WHAT YOU HAVE TO DO —
From the listing below, copy only the lines running from the line that contains "ATOM 72 C C" to the line that contains "ATOM 95 C C", both included.

◆ ◆ ◆ ◆ ◆

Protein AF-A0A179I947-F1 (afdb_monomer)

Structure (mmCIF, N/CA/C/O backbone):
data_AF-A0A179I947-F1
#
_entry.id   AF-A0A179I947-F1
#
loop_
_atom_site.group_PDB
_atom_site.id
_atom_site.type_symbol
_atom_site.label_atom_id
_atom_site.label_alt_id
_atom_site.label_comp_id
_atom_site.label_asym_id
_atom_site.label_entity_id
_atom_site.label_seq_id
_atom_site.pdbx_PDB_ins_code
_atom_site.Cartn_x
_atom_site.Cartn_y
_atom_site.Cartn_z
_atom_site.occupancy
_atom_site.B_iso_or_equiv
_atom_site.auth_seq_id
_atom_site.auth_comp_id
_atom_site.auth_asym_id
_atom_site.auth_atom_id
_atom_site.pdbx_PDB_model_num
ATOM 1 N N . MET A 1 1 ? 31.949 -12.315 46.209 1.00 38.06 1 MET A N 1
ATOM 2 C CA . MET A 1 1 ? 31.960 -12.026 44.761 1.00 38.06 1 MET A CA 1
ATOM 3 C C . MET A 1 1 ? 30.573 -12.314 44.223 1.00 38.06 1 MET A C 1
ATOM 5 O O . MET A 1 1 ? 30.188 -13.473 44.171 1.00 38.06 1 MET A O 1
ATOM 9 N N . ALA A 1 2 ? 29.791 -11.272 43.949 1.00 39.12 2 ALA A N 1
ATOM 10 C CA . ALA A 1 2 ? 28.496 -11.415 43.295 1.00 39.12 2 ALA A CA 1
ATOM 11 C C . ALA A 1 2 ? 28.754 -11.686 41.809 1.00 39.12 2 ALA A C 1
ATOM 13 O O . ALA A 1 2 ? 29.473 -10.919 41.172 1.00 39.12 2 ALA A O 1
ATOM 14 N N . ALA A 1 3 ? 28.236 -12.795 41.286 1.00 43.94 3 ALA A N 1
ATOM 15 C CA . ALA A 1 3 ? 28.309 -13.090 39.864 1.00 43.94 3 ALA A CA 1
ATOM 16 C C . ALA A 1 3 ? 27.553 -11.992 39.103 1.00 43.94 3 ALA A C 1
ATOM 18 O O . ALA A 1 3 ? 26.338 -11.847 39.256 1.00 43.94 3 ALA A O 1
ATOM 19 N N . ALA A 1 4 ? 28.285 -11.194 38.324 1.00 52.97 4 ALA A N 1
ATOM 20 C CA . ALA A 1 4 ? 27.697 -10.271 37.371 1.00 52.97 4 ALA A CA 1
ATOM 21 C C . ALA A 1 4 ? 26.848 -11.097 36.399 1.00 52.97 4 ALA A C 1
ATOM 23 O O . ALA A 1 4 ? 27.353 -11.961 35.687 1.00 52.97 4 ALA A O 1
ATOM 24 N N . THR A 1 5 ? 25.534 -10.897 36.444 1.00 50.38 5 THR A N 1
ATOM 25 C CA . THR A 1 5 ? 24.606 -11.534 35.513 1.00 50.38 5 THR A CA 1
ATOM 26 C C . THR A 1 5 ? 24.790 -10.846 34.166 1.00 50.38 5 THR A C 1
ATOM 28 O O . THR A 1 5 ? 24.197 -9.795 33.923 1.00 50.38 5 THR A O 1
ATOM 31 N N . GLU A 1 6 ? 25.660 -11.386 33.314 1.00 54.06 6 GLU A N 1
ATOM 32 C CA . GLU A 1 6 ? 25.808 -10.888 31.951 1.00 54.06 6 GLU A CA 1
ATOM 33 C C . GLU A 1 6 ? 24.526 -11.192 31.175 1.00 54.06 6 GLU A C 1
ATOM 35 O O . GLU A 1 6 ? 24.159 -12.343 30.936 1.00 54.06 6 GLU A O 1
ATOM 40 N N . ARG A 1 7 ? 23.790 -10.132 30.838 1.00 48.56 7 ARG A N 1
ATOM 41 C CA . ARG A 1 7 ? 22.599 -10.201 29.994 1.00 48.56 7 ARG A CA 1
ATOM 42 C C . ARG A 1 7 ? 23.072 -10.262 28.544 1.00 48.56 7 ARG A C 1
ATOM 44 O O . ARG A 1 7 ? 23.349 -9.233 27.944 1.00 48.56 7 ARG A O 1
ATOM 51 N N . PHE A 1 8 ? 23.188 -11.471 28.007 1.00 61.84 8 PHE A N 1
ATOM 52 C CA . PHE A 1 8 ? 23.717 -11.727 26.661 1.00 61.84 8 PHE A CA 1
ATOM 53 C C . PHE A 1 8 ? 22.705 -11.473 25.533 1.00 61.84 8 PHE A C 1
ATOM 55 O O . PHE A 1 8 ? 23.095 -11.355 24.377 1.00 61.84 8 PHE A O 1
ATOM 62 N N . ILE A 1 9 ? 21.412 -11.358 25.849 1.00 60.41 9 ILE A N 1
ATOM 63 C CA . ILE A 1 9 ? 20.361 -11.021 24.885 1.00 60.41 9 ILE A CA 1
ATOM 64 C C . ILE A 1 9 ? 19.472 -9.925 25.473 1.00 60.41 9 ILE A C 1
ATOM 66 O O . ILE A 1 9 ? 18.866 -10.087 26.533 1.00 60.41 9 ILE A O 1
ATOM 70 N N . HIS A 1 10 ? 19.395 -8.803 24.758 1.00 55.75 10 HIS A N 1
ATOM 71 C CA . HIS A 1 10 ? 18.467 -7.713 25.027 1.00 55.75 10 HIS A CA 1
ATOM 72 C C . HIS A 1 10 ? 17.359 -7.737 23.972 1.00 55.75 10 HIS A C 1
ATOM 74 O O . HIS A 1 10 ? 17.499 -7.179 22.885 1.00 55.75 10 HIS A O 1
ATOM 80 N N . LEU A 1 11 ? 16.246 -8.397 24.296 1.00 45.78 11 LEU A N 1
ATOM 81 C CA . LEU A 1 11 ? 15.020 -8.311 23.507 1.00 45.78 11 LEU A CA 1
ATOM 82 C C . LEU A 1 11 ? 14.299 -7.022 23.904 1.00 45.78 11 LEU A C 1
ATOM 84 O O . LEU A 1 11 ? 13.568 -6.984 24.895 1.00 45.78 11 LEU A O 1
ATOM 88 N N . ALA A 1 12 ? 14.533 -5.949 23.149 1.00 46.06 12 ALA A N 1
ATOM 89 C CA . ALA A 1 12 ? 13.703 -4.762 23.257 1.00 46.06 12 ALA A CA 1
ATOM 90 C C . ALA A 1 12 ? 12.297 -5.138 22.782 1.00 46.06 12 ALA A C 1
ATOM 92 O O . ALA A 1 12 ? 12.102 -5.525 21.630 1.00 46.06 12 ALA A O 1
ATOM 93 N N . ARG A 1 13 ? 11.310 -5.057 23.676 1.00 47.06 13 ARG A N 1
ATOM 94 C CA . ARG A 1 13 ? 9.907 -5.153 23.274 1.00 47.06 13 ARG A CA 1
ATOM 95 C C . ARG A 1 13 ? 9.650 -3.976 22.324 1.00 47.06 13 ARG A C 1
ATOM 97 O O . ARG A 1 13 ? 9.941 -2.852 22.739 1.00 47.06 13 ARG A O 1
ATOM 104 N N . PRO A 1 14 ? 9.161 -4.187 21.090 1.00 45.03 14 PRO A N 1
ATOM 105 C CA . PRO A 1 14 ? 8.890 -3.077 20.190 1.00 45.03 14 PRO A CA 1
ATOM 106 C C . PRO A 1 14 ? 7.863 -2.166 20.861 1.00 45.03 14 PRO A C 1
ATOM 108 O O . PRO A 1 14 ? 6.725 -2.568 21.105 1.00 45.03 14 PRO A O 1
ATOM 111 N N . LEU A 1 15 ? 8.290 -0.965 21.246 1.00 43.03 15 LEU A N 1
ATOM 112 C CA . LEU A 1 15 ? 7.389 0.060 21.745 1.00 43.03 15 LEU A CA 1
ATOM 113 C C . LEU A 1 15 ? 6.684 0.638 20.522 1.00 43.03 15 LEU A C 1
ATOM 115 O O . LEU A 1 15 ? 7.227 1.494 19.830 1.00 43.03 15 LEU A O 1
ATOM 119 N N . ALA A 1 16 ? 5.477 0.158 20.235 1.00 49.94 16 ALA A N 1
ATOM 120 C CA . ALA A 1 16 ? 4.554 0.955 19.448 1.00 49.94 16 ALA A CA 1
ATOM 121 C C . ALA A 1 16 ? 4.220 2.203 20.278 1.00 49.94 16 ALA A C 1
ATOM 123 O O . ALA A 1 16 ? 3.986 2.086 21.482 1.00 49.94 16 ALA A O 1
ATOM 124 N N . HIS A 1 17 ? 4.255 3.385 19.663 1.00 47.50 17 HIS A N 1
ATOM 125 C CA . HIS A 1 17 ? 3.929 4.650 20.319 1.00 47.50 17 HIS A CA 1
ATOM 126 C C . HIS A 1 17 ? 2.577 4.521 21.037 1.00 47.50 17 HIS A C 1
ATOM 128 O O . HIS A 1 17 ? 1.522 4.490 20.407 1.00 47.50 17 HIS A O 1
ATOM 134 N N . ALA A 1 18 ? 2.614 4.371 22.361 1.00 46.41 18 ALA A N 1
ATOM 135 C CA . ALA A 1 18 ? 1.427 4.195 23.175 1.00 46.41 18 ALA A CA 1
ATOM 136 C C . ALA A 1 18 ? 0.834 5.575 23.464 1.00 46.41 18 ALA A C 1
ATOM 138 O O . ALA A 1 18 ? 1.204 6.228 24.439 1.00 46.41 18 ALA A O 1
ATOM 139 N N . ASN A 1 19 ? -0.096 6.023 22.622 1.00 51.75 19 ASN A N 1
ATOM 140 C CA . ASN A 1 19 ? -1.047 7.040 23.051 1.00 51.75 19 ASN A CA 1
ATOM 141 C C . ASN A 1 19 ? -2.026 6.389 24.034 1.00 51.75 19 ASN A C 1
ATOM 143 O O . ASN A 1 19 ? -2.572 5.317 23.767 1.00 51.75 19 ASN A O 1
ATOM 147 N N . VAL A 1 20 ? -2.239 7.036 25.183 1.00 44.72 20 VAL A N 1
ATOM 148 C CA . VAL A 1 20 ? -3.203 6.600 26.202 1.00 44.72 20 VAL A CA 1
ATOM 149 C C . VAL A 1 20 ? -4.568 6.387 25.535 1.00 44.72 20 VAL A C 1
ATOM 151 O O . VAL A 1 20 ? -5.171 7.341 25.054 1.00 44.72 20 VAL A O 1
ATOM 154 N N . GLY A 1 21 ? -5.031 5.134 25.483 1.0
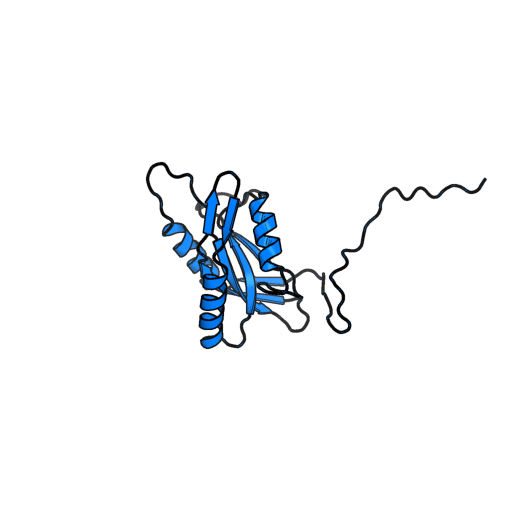0 52.28 21 GLY A N 1
ATOM 155 C CA . GLY A 1 21 ? -6.323 4.749 24.897 1.00 52.28 21 GLY A CA 1
ATOM 156 C C . GLY A 1 21 ? -6.269 4.007 23.555 1.00 52.28 21 GLY A C 1
ATOM 157 O O . GLY A 1 21 ? -7.310 3.529 23.119 1.00 52.28 21 GLY A O 1
ATOM 158 N N . ILE A 1 22 ? -5.100 3.852 22.920 1.00 53.69 22 ILE A N 1
ATOM 159 C CA . ILE A 1 22 ? -4.958 3.096 21.662 1.00 53.69 22 ILE A CA 1
ATOM 160 C C . ILE A 1 22 ? -4.244 1.768 21.943 1.00 53.69 22 ILE A C 1
ATOM 162 O O . ILE A 1 22 ? -3.065 1.752 22.298 1.00 53.69 22 ILE A O 1
ATOM 166 N N . GLN A 1 23 ? -4.952 0.643 21.789 1.00 53.78 23 GLN A N 1
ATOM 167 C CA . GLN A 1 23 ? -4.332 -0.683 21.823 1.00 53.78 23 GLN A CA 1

◆ ◆ ◆ ◆ ◆

SOLUTION FOR THIS TASK —
ATOM 72 C C . HIS A 1 10 ? 17.359 -7.737 23.972 1.00 55.75 10 HIS A C 1
ATOM 74 O O . HIS A 1 10 ? 17.499 -7.179 22.885 1.00 55.75 10 HIS A O 1
ATOM 80 N N . LEU A 1 11 ? 16.246 -8.397 24.296 1.00 45.78 11 LEU A N 1
ATOM 81 C CA . LEU A 1 11 ? 15.020 -8.311 23.507 1.00 45.78 11 LEU A CA 1
ATOM 82 C C . LEU A 1 11 ? 14.299 -7.022 23.904 1.00 45.78 11 LEU A C 1
ATOM 84 O O . LEU A 1 11 ? 13.568 -6.984 24.895 1.00 45.78 11 LEU A O 1
ATOM 88 N N . ALA A 1 12 ? 14.533 -5.949 23.149 1.00 46.06 12 ALA A N 1
ATOM 89 C CA . ALA A 1 12 ? 13.703 -4.762 23.257 1.00 46.06 12 ALA A CA 1
ATOM 90 C C . ALA A 1 12 ? 12.297 -5.138 22.782 1.00 46.06 12 ALA A C 1
ATOM 92 O O . ALA A 1 12 ? 12.102 -5.525 21.630 1.00 46.06 12 ALA A O 1
ATOM 93 N N . ARG A 1 13 ? 11.310 -5.057 23.676 1.00 47.06 13 ARG A N 1
ATOM 94 C CA . ARG A 1 13 ? 9.907 -5.153 23.274 1.00 47.06 13 ARG A CA 1
ATOM 95 C C . ARG A 1 13 ? 9.650 -3.976 22.324 1.00 47.06 13 ARG A C 1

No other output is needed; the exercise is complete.